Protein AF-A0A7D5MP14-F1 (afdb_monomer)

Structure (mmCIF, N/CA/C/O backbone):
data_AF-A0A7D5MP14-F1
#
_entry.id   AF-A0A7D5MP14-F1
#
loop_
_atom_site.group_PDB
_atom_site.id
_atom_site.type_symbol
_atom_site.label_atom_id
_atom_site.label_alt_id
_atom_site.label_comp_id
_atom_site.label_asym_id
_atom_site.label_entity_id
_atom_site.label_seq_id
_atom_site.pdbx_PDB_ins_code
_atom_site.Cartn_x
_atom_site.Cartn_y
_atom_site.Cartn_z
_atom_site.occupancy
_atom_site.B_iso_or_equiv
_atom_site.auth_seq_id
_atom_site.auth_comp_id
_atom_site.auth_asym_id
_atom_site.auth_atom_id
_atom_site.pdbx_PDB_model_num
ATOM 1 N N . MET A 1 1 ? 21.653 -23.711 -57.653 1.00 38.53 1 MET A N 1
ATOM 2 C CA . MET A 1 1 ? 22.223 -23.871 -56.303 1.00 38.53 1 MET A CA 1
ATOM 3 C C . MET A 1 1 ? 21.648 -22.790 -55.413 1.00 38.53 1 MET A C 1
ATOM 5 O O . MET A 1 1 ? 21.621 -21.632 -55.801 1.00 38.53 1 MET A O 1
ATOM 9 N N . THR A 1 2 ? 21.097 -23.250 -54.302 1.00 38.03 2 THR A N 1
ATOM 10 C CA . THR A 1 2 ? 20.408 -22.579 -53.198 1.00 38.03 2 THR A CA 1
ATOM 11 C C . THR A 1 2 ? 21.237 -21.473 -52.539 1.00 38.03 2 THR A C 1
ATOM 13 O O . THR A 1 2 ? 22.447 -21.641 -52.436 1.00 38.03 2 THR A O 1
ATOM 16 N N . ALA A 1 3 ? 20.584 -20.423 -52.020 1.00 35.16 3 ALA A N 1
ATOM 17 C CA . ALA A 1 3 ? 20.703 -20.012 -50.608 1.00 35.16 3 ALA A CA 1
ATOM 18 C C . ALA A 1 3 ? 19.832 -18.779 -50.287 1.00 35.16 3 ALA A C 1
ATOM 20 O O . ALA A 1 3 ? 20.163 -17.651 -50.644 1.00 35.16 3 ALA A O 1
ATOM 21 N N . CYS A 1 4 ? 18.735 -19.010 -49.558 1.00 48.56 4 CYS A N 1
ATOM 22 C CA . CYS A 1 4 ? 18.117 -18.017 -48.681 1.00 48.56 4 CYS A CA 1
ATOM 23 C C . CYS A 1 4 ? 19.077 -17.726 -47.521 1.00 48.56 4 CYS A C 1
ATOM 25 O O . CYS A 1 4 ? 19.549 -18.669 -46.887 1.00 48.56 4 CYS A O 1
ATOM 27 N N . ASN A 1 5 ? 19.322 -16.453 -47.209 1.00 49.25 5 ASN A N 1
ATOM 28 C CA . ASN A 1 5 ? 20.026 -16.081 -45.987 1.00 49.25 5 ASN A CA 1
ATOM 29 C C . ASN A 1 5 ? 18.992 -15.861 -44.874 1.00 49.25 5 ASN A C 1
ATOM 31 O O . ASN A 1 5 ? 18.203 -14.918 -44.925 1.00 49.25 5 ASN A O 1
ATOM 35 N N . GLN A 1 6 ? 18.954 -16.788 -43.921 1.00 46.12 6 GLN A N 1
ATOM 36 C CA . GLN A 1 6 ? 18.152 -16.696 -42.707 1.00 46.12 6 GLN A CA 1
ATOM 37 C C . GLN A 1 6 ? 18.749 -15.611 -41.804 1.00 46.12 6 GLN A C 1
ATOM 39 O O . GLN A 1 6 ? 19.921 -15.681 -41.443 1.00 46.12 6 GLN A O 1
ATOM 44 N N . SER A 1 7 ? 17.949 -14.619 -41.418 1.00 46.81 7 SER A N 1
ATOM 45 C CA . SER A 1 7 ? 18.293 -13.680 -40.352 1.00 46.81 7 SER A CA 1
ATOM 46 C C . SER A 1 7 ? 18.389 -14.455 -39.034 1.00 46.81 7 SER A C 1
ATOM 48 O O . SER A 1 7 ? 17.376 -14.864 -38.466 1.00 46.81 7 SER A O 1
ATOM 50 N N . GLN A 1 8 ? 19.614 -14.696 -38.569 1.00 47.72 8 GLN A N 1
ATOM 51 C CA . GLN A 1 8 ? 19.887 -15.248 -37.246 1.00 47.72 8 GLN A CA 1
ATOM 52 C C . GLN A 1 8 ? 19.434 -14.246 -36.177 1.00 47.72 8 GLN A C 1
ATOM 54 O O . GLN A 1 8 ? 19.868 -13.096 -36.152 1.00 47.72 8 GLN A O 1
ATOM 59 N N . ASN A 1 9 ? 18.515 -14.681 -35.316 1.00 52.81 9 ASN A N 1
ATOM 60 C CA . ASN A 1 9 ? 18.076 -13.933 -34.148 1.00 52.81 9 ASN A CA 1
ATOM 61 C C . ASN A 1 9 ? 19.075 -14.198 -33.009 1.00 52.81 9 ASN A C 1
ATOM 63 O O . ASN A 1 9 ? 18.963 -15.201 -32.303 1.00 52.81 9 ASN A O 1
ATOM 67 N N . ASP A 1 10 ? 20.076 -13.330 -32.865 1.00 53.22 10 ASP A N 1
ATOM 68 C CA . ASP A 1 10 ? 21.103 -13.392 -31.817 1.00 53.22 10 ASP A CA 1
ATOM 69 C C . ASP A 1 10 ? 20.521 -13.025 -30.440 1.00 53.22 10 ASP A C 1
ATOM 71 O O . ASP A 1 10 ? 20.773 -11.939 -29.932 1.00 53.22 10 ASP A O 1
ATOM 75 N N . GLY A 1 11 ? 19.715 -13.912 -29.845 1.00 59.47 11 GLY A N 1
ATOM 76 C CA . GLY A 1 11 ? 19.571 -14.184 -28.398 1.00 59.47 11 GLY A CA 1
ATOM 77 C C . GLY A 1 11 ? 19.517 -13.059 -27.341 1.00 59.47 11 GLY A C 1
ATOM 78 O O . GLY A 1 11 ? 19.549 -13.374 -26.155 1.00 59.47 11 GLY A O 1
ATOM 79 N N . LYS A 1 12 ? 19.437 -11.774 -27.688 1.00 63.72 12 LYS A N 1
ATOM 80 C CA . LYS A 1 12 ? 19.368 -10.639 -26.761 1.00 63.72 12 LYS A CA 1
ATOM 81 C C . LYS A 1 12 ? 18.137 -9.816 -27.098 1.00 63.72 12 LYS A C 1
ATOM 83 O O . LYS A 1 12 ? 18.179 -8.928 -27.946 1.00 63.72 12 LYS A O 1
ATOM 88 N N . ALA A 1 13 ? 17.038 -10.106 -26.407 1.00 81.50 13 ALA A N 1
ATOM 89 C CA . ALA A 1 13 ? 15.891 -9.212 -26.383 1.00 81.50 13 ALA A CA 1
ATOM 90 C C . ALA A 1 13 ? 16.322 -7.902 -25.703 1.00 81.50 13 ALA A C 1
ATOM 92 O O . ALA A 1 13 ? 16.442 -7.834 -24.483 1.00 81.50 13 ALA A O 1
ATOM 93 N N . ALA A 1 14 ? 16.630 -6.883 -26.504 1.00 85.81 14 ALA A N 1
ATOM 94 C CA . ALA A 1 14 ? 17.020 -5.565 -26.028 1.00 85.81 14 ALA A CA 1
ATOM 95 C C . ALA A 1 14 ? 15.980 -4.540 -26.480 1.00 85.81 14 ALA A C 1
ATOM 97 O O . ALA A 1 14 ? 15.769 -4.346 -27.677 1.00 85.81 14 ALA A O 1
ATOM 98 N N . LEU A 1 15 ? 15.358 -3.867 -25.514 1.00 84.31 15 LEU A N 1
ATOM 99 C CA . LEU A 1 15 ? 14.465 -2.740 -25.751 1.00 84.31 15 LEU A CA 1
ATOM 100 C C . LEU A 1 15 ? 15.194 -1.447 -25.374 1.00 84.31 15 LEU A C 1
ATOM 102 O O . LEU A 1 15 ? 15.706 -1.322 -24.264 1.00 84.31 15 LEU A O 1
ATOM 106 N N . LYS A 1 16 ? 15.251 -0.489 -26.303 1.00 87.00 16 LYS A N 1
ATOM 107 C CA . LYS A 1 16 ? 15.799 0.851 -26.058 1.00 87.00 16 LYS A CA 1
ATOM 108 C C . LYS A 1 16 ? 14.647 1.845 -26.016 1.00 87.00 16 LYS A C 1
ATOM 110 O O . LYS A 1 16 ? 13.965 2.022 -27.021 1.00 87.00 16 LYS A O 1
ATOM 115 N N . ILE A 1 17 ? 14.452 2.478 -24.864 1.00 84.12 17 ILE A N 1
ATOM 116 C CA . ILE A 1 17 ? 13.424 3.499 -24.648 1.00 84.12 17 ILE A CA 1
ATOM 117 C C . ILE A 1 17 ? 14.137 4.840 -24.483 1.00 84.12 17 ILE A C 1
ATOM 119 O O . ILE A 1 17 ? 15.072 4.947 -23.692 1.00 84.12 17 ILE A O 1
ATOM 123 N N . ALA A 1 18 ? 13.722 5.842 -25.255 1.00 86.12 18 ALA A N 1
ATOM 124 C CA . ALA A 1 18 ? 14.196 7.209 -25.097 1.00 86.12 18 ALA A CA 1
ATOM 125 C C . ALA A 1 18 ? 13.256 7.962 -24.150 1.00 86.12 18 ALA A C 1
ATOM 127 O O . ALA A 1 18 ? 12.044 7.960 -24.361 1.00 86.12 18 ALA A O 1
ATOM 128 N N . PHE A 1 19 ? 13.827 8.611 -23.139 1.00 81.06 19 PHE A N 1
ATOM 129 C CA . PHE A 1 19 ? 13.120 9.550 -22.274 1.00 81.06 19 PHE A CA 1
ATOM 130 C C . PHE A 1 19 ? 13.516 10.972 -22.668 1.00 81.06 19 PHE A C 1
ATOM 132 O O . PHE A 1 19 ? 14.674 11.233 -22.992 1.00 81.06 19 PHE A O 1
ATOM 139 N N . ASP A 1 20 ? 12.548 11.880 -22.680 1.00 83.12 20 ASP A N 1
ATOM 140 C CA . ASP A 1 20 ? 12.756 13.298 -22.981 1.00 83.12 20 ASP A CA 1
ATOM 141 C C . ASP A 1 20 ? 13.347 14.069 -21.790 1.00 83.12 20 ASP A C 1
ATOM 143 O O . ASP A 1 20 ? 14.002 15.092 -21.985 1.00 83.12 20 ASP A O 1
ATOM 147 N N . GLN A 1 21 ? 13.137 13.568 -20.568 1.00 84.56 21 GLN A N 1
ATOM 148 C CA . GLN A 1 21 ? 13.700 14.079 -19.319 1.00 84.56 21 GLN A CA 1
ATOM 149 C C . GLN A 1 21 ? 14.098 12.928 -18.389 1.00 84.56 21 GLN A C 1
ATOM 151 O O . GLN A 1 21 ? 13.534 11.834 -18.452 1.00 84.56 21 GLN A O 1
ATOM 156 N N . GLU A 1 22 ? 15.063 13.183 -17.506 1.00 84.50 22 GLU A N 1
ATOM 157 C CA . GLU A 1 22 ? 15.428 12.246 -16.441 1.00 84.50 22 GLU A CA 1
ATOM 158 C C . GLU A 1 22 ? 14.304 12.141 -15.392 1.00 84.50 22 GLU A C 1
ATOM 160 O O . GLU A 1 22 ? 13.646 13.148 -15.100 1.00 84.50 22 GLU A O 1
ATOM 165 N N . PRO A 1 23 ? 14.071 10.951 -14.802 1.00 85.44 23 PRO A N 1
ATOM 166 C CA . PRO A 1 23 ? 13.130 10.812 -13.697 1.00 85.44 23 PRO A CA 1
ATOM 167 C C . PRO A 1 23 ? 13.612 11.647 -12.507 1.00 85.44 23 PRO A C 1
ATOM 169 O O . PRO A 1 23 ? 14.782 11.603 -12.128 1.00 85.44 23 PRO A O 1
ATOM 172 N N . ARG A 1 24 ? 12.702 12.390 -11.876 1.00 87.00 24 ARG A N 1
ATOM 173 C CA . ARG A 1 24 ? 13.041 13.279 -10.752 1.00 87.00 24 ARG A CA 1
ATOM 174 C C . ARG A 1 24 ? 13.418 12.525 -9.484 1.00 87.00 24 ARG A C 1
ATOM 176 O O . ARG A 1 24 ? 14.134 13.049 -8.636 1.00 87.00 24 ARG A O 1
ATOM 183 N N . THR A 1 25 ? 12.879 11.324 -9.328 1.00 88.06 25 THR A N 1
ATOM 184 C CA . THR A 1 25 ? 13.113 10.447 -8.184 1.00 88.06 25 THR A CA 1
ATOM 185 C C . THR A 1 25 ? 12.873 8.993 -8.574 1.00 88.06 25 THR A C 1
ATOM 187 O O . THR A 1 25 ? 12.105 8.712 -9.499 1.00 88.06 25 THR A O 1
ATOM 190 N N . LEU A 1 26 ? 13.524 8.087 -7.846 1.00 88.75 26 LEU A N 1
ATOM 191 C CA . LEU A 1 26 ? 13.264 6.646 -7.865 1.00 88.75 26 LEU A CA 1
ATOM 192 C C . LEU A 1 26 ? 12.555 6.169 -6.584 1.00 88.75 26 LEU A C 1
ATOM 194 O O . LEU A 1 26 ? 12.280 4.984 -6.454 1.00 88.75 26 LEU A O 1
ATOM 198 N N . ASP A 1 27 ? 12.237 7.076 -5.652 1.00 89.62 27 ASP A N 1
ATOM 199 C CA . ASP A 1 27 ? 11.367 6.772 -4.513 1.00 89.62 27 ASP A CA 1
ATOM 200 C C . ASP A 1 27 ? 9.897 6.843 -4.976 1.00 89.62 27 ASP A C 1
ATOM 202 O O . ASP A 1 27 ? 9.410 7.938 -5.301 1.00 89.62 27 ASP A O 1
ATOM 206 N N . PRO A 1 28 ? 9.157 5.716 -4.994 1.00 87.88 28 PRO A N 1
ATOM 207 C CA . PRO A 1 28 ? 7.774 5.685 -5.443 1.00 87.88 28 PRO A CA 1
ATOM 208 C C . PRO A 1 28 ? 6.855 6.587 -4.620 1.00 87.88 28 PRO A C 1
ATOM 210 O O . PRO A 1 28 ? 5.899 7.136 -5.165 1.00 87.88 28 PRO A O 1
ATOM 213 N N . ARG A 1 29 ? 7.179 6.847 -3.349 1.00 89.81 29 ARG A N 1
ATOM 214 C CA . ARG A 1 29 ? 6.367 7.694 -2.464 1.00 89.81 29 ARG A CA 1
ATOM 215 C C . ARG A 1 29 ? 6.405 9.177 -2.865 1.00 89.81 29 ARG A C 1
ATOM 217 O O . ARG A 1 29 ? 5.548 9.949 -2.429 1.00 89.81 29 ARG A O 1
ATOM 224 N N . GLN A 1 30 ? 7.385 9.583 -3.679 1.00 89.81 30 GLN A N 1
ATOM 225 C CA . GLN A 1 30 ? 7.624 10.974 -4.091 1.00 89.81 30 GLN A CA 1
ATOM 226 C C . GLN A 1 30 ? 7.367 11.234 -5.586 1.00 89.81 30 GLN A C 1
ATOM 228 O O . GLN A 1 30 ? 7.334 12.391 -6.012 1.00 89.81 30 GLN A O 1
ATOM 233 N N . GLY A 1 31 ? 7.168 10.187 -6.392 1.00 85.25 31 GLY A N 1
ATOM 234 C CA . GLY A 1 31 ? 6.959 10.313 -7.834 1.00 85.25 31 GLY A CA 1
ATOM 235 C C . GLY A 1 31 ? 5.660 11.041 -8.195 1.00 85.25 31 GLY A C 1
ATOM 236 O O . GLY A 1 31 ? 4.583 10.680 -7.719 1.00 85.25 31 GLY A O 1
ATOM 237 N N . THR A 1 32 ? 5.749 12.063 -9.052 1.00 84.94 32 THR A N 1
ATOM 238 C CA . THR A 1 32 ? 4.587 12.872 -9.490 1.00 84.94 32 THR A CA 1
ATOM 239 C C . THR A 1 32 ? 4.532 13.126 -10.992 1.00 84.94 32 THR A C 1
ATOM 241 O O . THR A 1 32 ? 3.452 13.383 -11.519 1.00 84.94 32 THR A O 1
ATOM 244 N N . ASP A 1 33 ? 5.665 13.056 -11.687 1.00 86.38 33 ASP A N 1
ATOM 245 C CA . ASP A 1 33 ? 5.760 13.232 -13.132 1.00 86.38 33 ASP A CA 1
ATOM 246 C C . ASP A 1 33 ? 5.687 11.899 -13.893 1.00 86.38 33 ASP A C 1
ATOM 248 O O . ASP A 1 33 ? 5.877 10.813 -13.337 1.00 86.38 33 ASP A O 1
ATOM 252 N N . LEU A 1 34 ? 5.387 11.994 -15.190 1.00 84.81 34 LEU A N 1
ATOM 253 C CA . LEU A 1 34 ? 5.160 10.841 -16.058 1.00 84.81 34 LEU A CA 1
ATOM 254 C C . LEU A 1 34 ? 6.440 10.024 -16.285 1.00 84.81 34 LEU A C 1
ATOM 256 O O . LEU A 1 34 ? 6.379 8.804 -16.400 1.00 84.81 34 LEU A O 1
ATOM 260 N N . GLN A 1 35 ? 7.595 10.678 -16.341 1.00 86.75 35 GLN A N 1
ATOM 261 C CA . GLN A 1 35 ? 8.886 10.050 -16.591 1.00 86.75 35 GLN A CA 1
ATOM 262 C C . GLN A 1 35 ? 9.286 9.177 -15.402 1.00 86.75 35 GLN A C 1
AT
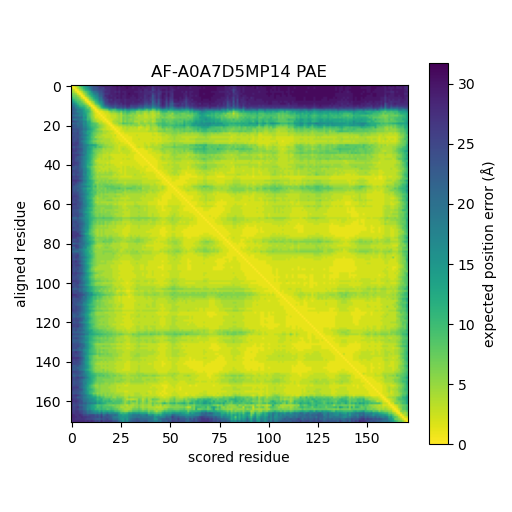OM 264 O O . GLN A 1 35 ? 9.577 7.992 -15.581 1.00 86.75 35 GLN A O 1
ATOM 269 N N . THR A 1 36 ? 9.195 9.716 -14.184 1.00 87.00 36 THR A N 1
ATOM 270 C CA . THR A 1 36 ? 9.323 8.928 -12.957 1.00 87.00 36 THR A CA 1
ATOM 271 C C . THR A 1 36 ? 8.282 7.809 -12.910 1.00 87.00 36 THR A C 1
ATOM 273 O O . THR A 1 36 ? 8.650 6.675 -12.622 1.00 87.00 36 THR A O 1
ATOM 276 N N . ALA A 1 37 ? 7.016 8.065 -13.257 1.00 85.94 37 ALA A N 1
ATOM 277 C CA . ALA A 1 37 ? 5.989 7.020 -13.278 1.00 85.94 37 ALA A CA 1
ATOM 278 C C . ALA A 1 37 ? 6.345 5.852 -14.216 1.00 85.94 37 ALA A C 1
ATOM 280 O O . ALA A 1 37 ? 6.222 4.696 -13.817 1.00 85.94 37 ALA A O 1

» **Task brief**
What are the exact lines from the beginning of the material through the line containing "ATOM 37 C C"? Write out those lines alone.

» **Reply to the exercise**
Protein AF-A0A7D5MP14-F1 (afdb_monomer)

Structure (mmCIF, N/CA/C/O backbone):
data_AF-A0A7D5MP14-F1
#
_entry.id   AF-A0A7D5MP14-F1
#
loop_
_atom_site.group_PDB
_atom_site.id
_atom_site.type_symbol
_atom_site.label_atom_id
_atom_site.label_alt_id
_atom_site.label_comp_id
_atom_site.label_asym_id
_atom_site.label_entity_id
_atom_site.label_seq_id
_atom_site.pdbx_PDB_ins_code
_atom_site.Cartn_x
_atom_site.Cartn_y
_atom_site.Cartn_z
_atom_site.occupancy
_atom_site.B_iso_or_equiv
_atom_site.auth_seq_id
_atom_site.auth_comp_id
_atom_site.auth_asym_id
_atom_site.auth_atom_id
_atom_site.pdbx_PDB_model_num
ATOM 1 N N . MET A 1 1 ? 21.653 -23.711 -57.653 1.00 38.53 1 MET A N 1
ATOM 2 C CA . MET A 1 1 ? 22.223 -23.871 -56.303 1.00 38.53 1 MET A CA 1
ATOM 3 C C . MET A 1 1 ? 21.648 -22.790 -55.413 1.00 38.53 1 MET A C 1
ATOM 5 O O . MET A 1 1 ? 21.621 -21.632 -55.801 1.00 38.53 1 MET A O 1
ATOM 9 N N . THR A 1 2 ? 21.097 -23.250 -54.302 1.00 38.03 2 THR A N 1
ATOM 10 C CA . THR A 1 2 ? 20.408 -22.579 -53.198 1.00 38.03 2 THR A CA 1
ATOM 11 C C . THR A 1 2 ? 21.237 -21.473 -52.539 1.00 38.03 2 THR A C 1
ATOM 13 O O . THR A 1 2 ? 22.447 -21.641 -52.436 1.00 38.03 2 THR A O 1
ATOM 16 N N . ALA A 1 3 ? 20.584 -20.423 -52.020 1.00 35.16 3 ALA A N 1
ATOM 17 C CA . ALA A 1 3 ? 20.703 -20.012 -50.608 1.00 35.16 3 ALA A CA 1
ATOM 18 C C . ALA A 1 3 ? 19.832 -18.779 -50.287 1.00 35.16 3 ALA A C 1
ATOM 20 O O . ALA A 1 3 ? 20.163 -17.651 -50.644 1.00 35.16 3 ALA A O 1
ATOM 21 N N . CYS A 1 4 ? 18.735 -19.010 -49.558 1.00 48.56 4 CYS A N 1
ATOM 22 C CA . CYS A 1 4 ? 18.117 -18.017 -48.681 1.00 48.56 4 CYS A CA 1
ATOM 23 C C . CYS A 1 4 ? 19.077 -17.726 -47.521 1.00 48.56 4 CYS A C 1
ATOM 25 O O . CYS A 1 4 ? 19.549 -18.669 -46.887 1.00 48.56 4 CYS A O 1
ATOM 27 N N . ASN A 1 5 ? 19.322 -16.453 -47.209 1.00 49.25 5 ASN A N 1
ATOM 28 C CA . ASN A 1 5 ? 20.026 -16.081 -45.987 1.00 49.25 5 ASN A CA 1
ATOM 29 C C . ASN A 1 5 ? 18.992 -15.861 -44.874 1.00 49.25 5 ASN A C 1
ATOM 31 O O . ASN A 1 5 ? 18.203 -14.918 -44.925 1.00 49.25 5 ASN A O 1
ATOM 35 N N . GLN A 1 6 ? 18.954 -16.788 -43.921 1.00 46.12 6 GLN A N 1
ATOM 36 C CA . GLN A 1 6 ? 18.152 -16.696 -42.707 1.00 46.12 6 GLN A CA 1
ATOM 37 C C . GLN A 1 6 ? 18.749 -15.611 -41.804 1.00 46.12 6 GLN A C 1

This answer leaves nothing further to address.